林茂蹲在地上嚎啕大哭,先是同學兼朋友突然身亡,然後在別人異樣的目光裏被帶上警車,問題一個接一個,把高中時期的生活全翻了一遍,他整個人渾渾噩噩的,這會兒終于崩潰了,嘴裏翻來覆去的就是那幾個字。
“死了……她死了……”
側目,駐足,圍觀的路人越來越多,好奇一個男生為什麽會哭成那樣子,還有另外三個,怎麽都一副要去奔喪的神情?
沈良叫林茂起來,他總是在人前僞裝出斯文的外表,現在卻爆粗口,一張臉陰沉沉的,“林茂,你要哭就自己找個地兒躲起來哭,別他媽的在大街上丢人現眼。”
林茂哭的厲害,整個身子都在顫動。
陳時見沈良又要罵什麽,就皺眉道,“好了,你說這些有什麽用,林茂現在這樣,根本聽不進去。”
沈良的語氣陰冷,“那怎麽辦?就讓他這麽嚎哭?”
陳時抽着煙,面上的表情藏在煙霧裏,只有聲音穿透出來,聽不出是什麽情緒,“朋友不在了,難過點是正常的。”
沈良的臉扭了一下,“聽你這話裏的意思,是說我沒人情味?不把夏唯的死放在心上?我就應該跟林茂一樣,像個傻逼以似的蹲在路邊哭?”
陳時的口鼻噴煙,“我可沒那麽說。”
沈良冷笑,“敢說不敢承認,陳時,你也不怎麽樣。”
黃單偷偷去看旁邊的男生,體格比沈良壯很多,不論是吵起來,還是大打出手,都不會吃虧的,而且他會站在對方那邊。

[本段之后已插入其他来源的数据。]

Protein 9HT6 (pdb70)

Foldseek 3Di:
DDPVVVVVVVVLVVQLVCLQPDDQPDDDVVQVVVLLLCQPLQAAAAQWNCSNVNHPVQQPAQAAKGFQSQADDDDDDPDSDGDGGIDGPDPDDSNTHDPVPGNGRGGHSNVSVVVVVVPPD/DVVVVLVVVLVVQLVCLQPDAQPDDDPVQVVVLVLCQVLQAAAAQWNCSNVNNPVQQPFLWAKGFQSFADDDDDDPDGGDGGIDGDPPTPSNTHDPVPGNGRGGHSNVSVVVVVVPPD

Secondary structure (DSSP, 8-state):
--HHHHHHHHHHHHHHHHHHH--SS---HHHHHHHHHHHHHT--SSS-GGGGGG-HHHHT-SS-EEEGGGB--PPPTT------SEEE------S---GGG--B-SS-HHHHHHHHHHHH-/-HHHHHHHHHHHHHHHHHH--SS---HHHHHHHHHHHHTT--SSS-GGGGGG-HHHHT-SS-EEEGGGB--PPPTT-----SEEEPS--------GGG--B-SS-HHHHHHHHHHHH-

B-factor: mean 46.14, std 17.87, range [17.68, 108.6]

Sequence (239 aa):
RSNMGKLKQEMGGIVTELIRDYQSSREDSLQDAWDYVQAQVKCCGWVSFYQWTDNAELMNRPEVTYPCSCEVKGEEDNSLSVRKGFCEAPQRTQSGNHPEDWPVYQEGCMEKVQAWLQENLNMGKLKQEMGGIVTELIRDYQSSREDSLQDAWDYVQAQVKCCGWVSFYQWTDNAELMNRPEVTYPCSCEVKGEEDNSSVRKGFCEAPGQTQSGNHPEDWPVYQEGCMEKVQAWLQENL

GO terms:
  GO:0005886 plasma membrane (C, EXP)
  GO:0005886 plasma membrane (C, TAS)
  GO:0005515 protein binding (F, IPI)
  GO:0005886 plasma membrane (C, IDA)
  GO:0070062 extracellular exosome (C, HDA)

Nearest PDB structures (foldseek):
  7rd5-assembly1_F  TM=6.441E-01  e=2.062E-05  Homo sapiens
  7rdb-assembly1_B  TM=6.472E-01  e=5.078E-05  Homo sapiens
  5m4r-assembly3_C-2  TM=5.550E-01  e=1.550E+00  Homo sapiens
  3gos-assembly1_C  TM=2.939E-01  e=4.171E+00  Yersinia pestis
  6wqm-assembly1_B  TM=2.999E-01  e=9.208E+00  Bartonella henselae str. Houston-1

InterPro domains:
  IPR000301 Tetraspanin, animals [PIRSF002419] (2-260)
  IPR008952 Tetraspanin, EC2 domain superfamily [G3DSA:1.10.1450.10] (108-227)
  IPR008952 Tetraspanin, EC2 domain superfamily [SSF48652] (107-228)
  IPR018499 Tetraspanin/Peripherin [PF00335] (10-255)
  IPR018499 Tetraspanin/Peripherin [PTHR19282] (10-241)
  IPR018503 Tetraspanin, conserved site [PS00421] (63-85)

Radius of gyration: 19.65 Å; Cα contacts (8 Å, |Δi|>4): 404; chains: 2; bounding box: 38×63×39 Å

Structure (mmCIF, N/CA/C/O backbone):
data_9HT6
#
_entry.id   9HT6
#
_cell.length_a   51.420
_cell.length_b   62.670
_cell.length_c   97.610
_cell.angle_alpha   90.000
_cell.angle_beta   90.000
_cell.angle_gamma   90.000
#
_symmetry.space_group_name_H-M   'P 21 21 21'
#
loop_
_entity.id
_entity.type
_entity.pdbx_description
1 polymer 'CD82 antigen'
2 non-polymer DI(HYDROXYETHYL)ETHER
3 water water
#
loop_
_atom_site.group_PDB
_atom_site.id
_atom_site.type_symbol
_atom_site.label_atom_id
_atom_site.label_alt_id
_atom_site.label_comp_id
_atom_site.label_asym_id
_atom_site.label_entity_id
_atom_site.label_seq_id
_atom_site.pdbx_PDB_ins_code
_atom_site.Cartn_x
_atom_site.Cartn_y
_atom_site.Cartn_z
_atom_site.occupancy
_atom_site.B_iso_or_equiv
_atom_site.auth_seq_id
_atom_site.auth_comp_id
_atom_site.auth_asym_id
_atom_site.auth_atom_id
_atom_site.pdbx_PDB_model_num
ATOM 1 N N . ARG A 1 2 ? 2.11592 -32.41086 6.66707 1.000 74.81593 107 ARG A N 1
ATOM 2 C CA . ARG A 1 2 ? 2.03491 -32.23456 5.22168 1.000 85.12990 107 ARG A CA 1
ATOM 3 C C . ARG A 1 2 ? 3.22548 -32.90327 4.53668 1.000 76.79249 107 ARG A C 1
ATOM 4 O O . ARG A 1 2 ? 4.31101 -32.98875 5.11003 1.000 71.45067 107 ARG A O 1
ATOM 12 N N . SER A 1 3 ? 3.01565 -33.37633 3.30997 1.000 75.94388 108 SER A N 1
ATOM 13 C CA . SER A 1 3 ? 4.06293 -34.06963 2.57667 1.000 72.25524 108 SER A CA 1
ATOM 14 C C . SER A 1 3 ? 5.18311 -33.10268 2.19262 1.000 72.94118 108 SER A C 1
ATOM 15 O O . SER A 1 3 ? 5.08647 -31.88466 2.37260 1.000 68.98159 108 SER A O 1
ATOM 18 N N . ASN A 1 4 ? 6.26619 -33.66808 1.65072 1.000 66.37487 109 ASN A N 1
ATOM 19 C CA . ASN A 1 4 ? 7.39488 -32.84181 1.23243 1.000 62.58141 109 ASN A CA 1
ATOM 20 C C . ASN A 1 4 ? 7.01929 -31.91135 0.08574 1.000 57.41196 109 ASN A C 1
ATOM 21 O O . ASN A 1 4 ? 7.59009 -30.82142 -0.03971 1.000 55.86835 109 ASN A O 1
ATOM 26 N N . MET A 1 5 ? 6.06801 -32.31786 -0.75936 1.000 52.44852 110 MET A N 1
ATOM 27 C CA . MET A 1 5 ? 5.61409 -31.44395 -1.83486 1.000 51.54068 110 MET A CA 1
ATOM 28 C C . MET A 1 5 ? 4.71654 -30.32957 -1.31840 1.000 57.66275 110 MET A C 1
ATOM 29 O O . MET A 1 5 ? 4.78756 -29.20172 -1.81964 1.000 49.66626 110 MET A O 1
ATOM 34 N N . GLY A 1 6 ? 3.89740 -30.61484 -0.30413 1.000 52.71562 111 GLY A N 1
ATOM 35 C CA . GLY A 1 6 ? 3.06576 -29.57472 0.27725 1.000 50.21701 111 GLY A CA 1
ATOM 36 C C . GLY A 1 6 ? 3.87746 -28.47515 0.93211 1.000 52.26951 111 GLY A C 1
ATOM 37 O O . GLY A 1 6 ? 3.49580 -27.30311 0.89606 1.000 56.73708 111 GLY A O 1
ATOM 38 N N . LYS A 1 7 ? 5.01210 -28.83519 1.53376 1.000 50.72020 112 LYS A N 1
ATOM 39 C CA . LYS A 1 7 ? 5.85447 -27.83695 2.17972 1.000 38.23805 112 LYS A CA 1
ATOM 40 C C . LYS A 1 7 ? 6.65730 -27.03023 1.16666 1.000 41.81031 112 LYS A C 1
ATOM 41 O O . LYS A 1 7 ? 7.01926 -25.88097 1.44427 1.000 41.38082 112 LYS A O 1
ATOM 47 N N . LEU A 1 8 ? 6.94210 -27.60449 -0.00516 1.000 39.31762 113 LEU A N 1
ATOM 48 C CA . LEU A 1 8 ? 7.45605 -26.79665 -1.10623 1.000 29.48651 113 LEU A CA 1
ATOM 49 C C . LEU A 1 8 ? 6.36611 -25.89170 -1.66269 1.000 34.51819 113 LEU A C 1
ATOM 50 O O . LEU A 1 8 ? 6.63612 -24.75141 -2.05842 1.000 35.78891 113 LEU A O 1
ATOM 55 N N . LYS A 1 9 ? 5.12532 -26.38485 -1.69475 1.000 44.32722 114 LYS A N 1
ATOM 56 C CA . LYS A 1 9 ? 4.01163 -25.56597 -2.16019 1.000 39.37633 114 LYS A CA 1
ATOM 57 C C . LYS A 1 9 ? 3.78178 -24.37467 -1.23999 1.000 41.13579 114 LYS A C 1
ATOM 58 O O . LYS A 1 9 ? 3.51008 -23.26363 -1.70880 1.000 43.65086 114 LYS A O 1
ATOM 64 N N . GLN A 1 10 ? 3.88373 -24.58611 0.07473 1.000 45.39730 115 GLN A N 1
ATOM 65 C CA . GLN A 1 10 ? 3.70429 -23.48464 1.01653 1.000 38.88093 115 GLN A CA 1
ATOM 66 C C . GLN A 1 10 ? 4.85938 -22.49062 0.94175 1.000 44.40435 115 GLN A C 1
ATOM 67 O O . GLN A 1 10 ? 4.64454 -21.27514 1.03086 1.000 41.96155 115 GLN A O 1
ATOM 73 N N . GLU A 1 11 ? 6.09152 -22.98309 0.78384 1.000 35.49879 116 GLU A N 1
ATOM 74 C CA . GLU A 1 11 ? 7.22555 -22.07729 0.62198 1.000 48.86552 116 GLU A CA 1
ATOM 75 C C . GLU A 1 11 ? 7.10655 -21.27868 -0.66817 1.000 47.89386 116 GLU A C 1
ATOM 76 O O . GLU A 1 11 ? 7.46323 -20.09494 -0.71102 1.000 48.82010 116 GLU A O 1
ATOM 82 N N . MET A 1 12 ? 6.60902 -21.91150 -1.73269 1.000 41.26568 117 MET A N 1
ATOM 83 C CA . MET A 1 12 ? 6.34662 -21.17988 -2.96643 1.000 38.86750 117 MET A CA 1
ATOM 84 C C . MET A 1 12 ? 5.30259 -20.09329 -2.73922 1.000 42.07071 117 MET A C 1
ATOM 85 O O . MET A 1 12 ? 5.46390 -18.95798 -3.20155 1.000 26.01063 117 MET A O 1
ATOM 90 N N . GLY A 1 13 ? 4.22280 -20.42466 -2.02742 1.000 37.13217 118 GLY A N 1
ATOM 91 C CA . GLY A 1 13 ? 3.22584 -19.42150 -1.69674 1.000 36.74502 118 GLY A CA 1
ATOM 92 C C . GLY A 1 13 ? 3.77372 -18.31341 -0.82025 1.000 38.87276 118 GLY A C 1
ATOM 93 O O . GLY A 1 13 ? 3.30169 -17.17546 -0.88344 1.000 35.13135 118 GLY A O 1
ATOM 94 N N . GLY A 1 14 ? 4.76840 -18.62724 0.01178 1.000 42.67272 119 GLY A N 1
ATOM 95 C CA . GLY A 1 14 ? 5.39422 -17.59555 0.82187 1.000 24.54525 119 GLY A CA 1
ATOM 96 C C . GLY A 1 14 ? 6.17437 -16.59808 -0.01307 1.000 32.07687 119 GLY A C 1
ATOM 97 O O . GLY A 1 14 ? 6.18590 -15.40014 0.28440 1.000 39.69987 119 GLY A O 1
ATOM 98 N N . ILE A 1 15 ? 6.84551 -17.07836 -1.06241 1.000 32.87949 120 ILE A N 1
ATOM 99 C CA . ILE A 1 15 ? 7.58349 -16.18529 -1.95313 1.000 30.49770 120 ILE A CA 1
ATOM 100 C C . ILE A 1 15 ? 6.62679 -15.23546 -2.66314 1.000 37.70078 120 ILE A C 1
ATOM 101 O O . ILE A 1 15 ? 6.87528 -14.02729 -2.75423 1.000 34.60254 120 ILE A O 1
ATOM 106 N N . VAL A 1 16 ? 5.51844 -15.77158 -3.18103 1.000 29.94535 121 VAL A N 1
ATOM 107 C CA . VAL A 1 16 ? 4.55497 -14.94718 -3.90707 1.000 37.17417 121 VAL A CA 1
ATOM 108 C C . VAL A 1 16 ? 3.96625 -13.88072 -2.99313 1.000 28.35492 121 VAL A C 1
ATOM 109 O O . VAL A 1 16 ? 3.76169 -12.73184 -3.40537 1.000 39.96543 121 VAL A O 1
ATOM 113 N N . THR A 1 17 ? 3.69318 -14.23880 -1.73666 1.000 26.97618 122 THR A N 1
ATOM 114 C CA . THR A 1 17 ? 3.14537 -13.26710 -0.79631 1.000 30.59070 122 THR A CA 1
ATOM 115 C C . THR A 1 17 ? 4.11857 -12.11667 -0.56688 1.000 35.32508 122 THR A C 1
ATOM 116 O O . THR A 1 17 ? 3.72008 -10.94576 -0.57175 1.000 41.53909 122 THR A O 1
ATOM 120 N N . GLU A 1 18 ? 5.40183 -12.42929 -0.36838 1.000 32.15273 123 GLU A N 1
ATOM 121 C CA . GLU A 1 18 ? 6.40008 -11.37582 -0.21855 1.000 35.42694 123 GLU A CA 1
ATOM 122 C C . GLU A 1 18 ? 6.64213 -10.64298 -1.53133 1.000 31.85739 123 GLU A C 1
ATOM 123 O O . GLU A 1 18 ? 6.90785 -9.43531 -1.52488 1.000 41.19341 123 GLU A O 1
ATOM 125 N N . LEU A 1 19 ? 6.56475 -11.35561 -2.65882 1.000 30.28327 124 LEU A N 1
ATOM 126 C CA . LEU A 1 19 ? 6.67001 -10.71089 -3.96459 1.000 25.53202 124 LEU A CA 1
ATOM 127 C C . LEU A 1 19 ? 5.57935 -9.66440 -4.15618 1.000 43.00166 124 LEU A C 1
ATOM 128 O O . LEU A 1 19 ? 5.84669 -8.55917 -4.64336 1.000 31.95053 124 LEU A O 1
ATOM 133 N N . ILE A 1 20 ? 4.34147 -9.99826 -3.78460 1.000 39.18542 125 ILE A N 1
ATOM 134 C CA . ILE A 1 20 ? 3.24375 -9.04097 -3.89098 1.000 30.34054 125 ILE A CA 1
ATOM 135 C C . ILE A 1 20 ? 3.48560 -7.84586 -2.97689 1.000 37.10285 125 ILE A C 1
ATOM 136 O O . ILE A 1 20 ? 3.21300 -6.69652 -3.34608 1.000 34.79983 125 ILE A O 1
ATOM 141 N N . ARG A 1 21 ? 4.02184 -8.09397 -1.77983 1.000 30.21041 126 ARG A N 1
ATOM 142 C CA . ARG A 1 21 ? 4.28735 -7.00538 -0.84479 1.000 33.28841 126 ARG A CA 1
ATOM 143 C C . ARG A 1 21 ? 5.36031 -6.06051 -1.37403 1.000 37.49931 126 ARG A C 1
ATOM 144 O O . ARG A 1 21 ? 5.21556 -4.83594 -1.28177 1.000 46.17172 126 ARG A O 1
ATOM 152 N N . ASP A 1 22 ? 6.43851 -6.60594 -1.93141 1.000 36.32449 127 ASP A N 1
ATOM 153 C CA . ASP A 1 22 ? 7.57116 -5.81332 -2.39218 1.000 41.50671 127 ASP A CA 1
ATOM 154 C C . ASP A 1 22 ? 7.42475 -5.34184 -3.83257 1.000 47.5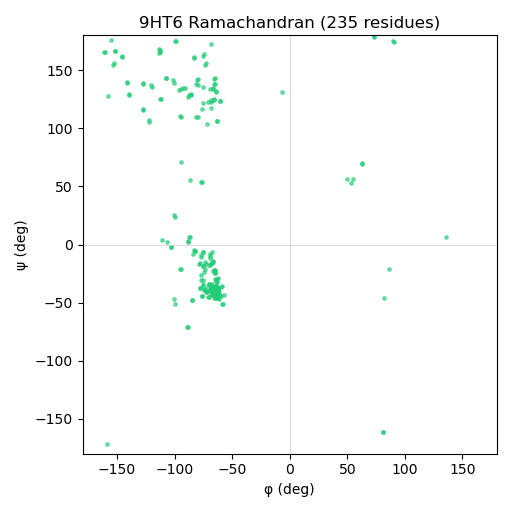2413 127 ASP A C 1
ATOM 155 O O . ASP A 1 22 ? 8.34694 -4.70720 -4.35683 1.000 43.01504 127 ASP A O 1
ATOM 160 N N . TYR A 1 23 ? 6.29814 -5.63702 -4.47718 1.000 38.62223 128 TYR A N 1
ATOM 161 C CA . TYR A 1 23 ? 6.09967 -5.28377 -5.8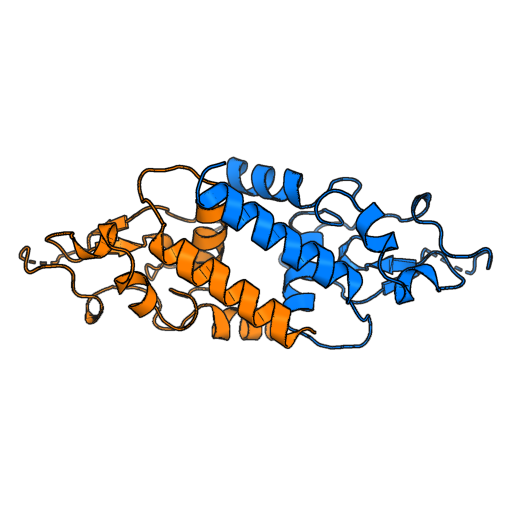7722 1.000 37.84681 128 TYR A CA 1
ATOM 162 C C . TYR A 1 23 ? 6.18364 -3.77694 -6.07034 1.000 42.00083 128 TYR A C 1
ATOM 163 O O . TYR A 1 23 ? 5.44695 -3.01397 -5.43470 1.000 43.39914 128 TYR A O 1
ATOM 172 N N . GLN A 1 24 ? 7.08464 -3.35795 -6.95285 1.000 46.24733 129 GLN A N 1
ATOM 173 C CA . GLN A 1 24 ? 7.25107 -1.96100 -7.32157 1.000 49.63104 129 GLN A CA 1
ATOM 174 C C . GLN A 1 24 ? 6.82641 -1.77282 -8.77406 1.000 57.33766 129 GLN A C 1
ATOM 175 O O . GLN A 1 24 ? 7.33613 -2.45498 -9.67095 1.000 46.04894 129 GLN A O 1
ATOM 181 N N . SER A 1 25 ? 5.89132 -0.84521 -8.99981 1.000 49.95502 130 SER A N 1
ATOM 182 C CA . SER A 1 25 ? 5.30749 -0.67520 -10.32643 1.000 56.19254 130 SER A CA 1
ATOM 183 C C . SER A 1 25 ? 6.32121 -0.21033 -11.36292 1.000 60.42231 130 SER A C 1
ATOM 184 O O . SER A 1 25 ? 6.12288 -0.45888 -12.55691 1.000 54.20926 130 SER A O 1
ATOM 187 N N . SER A 1 26 ? 7.40289 0.44558 -10.94118 1.000 55.52785 131 SER A N 1
ATOM 188 C CA . SER A 1 26 ? 8.36572 1.01399 -11.87601 1.000 63.18495 131 SER A CA 1
ATOM 189 C C . SER A 1 26 ? 9.55923 0.11052 -12.15867 1.000 59.91116 131 SER A C 1
ATOM 190 O O . SER A 1 26 ? 10.21828 0.29123 -13.18893 1.000 71.68697 131 SER A O 1
ATOM 193 N N . ARG A 1 27 ? 9.85243 -0.84951 -11.28570 1.000 73.36382 132 ARG A N 1
ATOM 194 C CA . ARG A 1 27 ? 11.03588 -1.68174 -11.45060 1.000 80.18620 132 ARG A CA 1
ATOM 195 C C . ARG A 1 27 ? 10.79194 -2.78417 -12.47344 1.000 68.74879 132 ARG A C 1
ATOM 196 O O . ARG A 1 27 ? 9.73000 -3.41342 -12.49380 1.000 62.31149 132 ARG A O 1
ATOM 204 N N . GLU A 1 28 ? 11.78845 -3.00961 -13.32856 1.000 63.96452 133 GLU A N 1
ATOM 205 C CA . GLU A 1 28 ? 11.76375 -4.10030 -14.29711 1.000 59.47837 133 GLU A CA 1
ATOM 206 C C . GLU A 1 28 ? 12.49287 -5.29458 -13.69096 1.000 65.38197 133 GLU A C 1
ATOM 207 O O . GLU A 1 28 ? 13.71725 -5.26745 -13.52720 1.000 61.42494 133 GLU A O 1
ATOM 209 N N . ASP A 1 29 ? 11.74115 -6.34160 -13.35830 1.000 57.81570 134 ASP A N 1
ATOM 210 C CA . ASP A 1 29 ? 12.28490 -7.50767 -12.67899 1.000 52.49250 134 ASP A CA 1
ATOM 211 C C . ASP A 1 29 ? 11.64062 -8.76596 -13.23977 1.000 43.38605 134 ASP A C 1
ATOM 212 O O . ASP A 1 29 ? 10.43206 -8.79412 -13.48747 1.000 48.50914 134 ASP A O 1
ATOM 217 N N . SER A 1 30 ? 12.45426 -9.80721 -13.43485 1.000 39.23545 135 SER A N 1
ATOM 218 C CA . SER A 1 30 ? 11.95035 -11.03238 -14.04916 1.000 35.19832 135 SER A CA 1
ATOM 219 C C . SER A 1 30 ? 10.96600 -11.75580 -13.13869 1.000 38.88084 135 SER A C 1
ATOM 220 O O . SER A 1 30 ? 10.00055 -12.36085 -13.61929 1.000 41.29899 135 SER A O 1
ATOM 223 N N . LEU A 1 31 ? 11.18880 -11.70879 -11.82369 1.000 37.19449 136 LEU A N 1
ATOM 224 C CA . LEU A 1 31 ? 10.26677 -12.37401 -10.90905 1.000 31.74955 136 LEU A CA 1
ATOM 225 C C . LEU A 1 31 ? 8.92354 -11.65500 -10.86594 1.000 33.07303 136 LEU A C 1
ATOM 226 O O . LEU A 1 31 ? 7.87088 -12.30001 -10.79853 1.000 34.96470 136 LEU A O 1
ATOM 231 N N . GLN A 1 32 ? 8.93755 -10.31988 -10.90108 1.000 34.32316 137 GLN A N 1
ATOM 232 C CA . GLN A 1 32 ? 7.68800 -9.57748 -11.03489 1.000 30.24998 137 GLN A CA 1
ATOM 233 C C . GLN A 1 32 ? 7.01246 -9.88365 -12.36484 1.000 29.86563 137 GLN A C 1
ATOM 234 O O . GLN A 1 32 ? 5.78365 -10.00524 -12.43330 1.000 35.06499 137 GLN A O 1
ATOM 240 N N . ASP A 1 33 ? 7.80271 -10.00511 -13.43537 1.000 40.21898 138 ASP A N 1
ATOM 241 C CA . ASP A 1 33 ? 7.24499 -10.34750 -14.74004 1.000 38.17213 138 ASP A CA 1
ATOM 242 C C . ASP A 1 33 ? 6.56706 -11.71013 -14.70966 1.000 34.94504 138 ASP A C 1
ATOM 243 O O . ASP A 1 33 ? 5.47373 -11.88038 -15.26218 1.000 38.74596 138 ASP A O 1
ATOM 248 N N . ALA A 1 34 ? 7.20499 -12.69466 -14.07123 1.000 30.96089 139 ALA A N 1
ATOM 249 C CA . ALA A 1 34 ? 6.63236 -14.03525 -14.01374 1.000 32.99265 139 ALA A CA 1
ATOM 250 C C . ALA A 1 34 ? 5.30074 -14.03878 -13.27463 1.000 38.49666 139 ALA A C 1
ATOM 251 O O . ALA A 1 34 ? 4.36877 -14.75223 -13.66443 1.000 32.27317 139 ALA A O 1
ATOM 253 N N . TRP A 1 35 ? 5.18656 -13.24371 -12.20801 1.000 32.84613 140 TRP A N 1
ATOM 254 C CA . TRP A 1 35 ? 3.93452 -13.21338 -11.46053 1.000 28.45986 140 TRP A CA 1
ATOM 255 C C . TRP A 1 35 ? 2.84039 -12.49735 -12.23996 1.000 28.46571 140 TRP A C 1
ATOM 256 O O . TRP A 1 35 ? 1.68489 -12.93780 -12.24117 1.000 34.39439 140 TRP A O 1
ATOM 267 N N . ASP A 1 36 ? 3.18074 -11.38763 -12.90051 1.000 32.49889 141 ASP A N 1
ATOM 268 C CA . ASP A 1 36 ? 2.20766 -10.70989 -13.75180 1.000 31.00451 141 ASP A CA 1
ATOM 269 C C . ASP A 1 36 ? 1.70363 -11.63403 -14.85337 1.000 28.71987 141 ASP A C 1
ATOM 270 O O . ASP A 1 36 ? 0.52796 -11.57701 -15.23273 1.000 26.46467 141 ASP A O 1
ATOM 275 N N . TYR A 1 37 ? 2.57872 -12.49581 -15.37744 1.000 30.15397 142 TYR A N 1
ATOM 276 C CA . TYR A 1 37 ? 2.15513 -13.44108 -16.40487 1.000 33.41461 142 TYR A CA 1
ATOM 277 C C . TYR A 1 37 ? 1.13955 -14.43513 -15.85520 1.000 31.36302 142 TYR A C 1
ATOM 278 O O . TYR A 1 37 ? 0.15715 -14.76634 -16.52940 1.000 32.94084 142 TYR A O 1
ATOM 287 N N . VAL A 1 38 ? 1.36252 -14.92653 -14.63443 1.000 36.17166 143 VAL A N 1
ATOM 288 C CA . VAL A 1 38 ? 0.45523 -15.90933 -14.04788 1.000 27.43259 143 VAL A CA 1
ATOM 289 C C . VAL A 1 38 ? -0.91819 -15.29434 -13.80749 1.000 33.45279 143 VAL A C 1
ATOM 290 O O . VAL A 1 38 ? -1.94976 -15.89158 -14.13679 1.000 29.98860 143 VAL A O 1
ATOM 294 N N . GLN A 1 39 ? -0.95222 -14.08621 -13.24064 1.000 27.51743 144 GLN A N 1
ATOM 295 C CA . GLN A 1 39 ? -2.23028 -13.44567 -12.94582 1.000 28.35059 144 GLN A CA 1
ATOM 296 C C . GLN A 1 39 ? -3.01507 -13.14865 -14.21738 1.000 28.03301 144 GLN A C 1
ATOM 297 O O . GLN A 1 39 ? -4.24582 -13.26388 -14.23633 1.000 34.99507 144 GLN A O 1
ATOM 303 N N . ALA A 1 40 ? -2.32321 -12.76784 -15.29140 1.000 30.31944 145 ALA A N 1
ATOM 304 C CA . ALA A 1 40 ? -3.01589 -12.40787 -16.52320 1.000 24.71324 145 ALA A CA 1
ATOM 305 C C . ALA A 1 40 ? -3.47753 -13.63848 -17.29517 1.000 28.60700 145 ALA A C 1
ATOM 306 O O . ALA A 1 40 ? -4.56043 -13.62781 -17.89045 1.000 26.60339 145 ALA A O 1
ATOM 308 N N . GLN A 1 41 ? -2.67638 -14.70614 -17.29533 1.000 31.97795 146 GLN A N 1
ATOM 309 C CA . GLN A 1 41 ? -2.99702 -15.87768 -18.10503 1.000 31.85897 146 GLN A CA 1
ATOM 310 C C . GLN A 1 41 ? -3.94977 -16.82018 -17.37933 1.000 30.83563 146 GLN A C 1
ATOM 311 O O . GLN A 1 41 ? -4.94523 -17.27209 -17.95564 1.000 39.33003 146 GLN A O 1
ATOM 317 N N . VAL A 1 42 ? -3.65936 -17.13449 -16.11457 1.000 35.56350 147 VAL A N 1
ATOM 318 C CA . VAL A 1 42 ? -4.56352 -17.97787 -15.34368 1.000 24.47012 147 VAL A CA 1
ATOM 319 C C . VAL A 1 42 ? -5.82249 -17.21213 -14.95871 1.000 17.78323 147 VAL A C 1
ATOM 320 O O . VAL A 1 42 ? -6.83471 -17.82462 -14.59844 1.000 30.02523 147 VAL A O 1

陳時并未動怒,他彈彈煙灰,半搭的眼皮掀了掀,“不是,沈良,你想怎麽着?”
就這麽個輕微的變化,卻讓沈良的面部肌肉都顫了顫,他深呼吸,恢複成一貫的虛僞,“夏唯已經死了,警方說她是自殺的,說明什麽?說明這就是她自己的選擇,沒人在逼她,更沒人對她造成什麽傷害,她走的時候是開心的,我們又何必搞的這麽沉重?”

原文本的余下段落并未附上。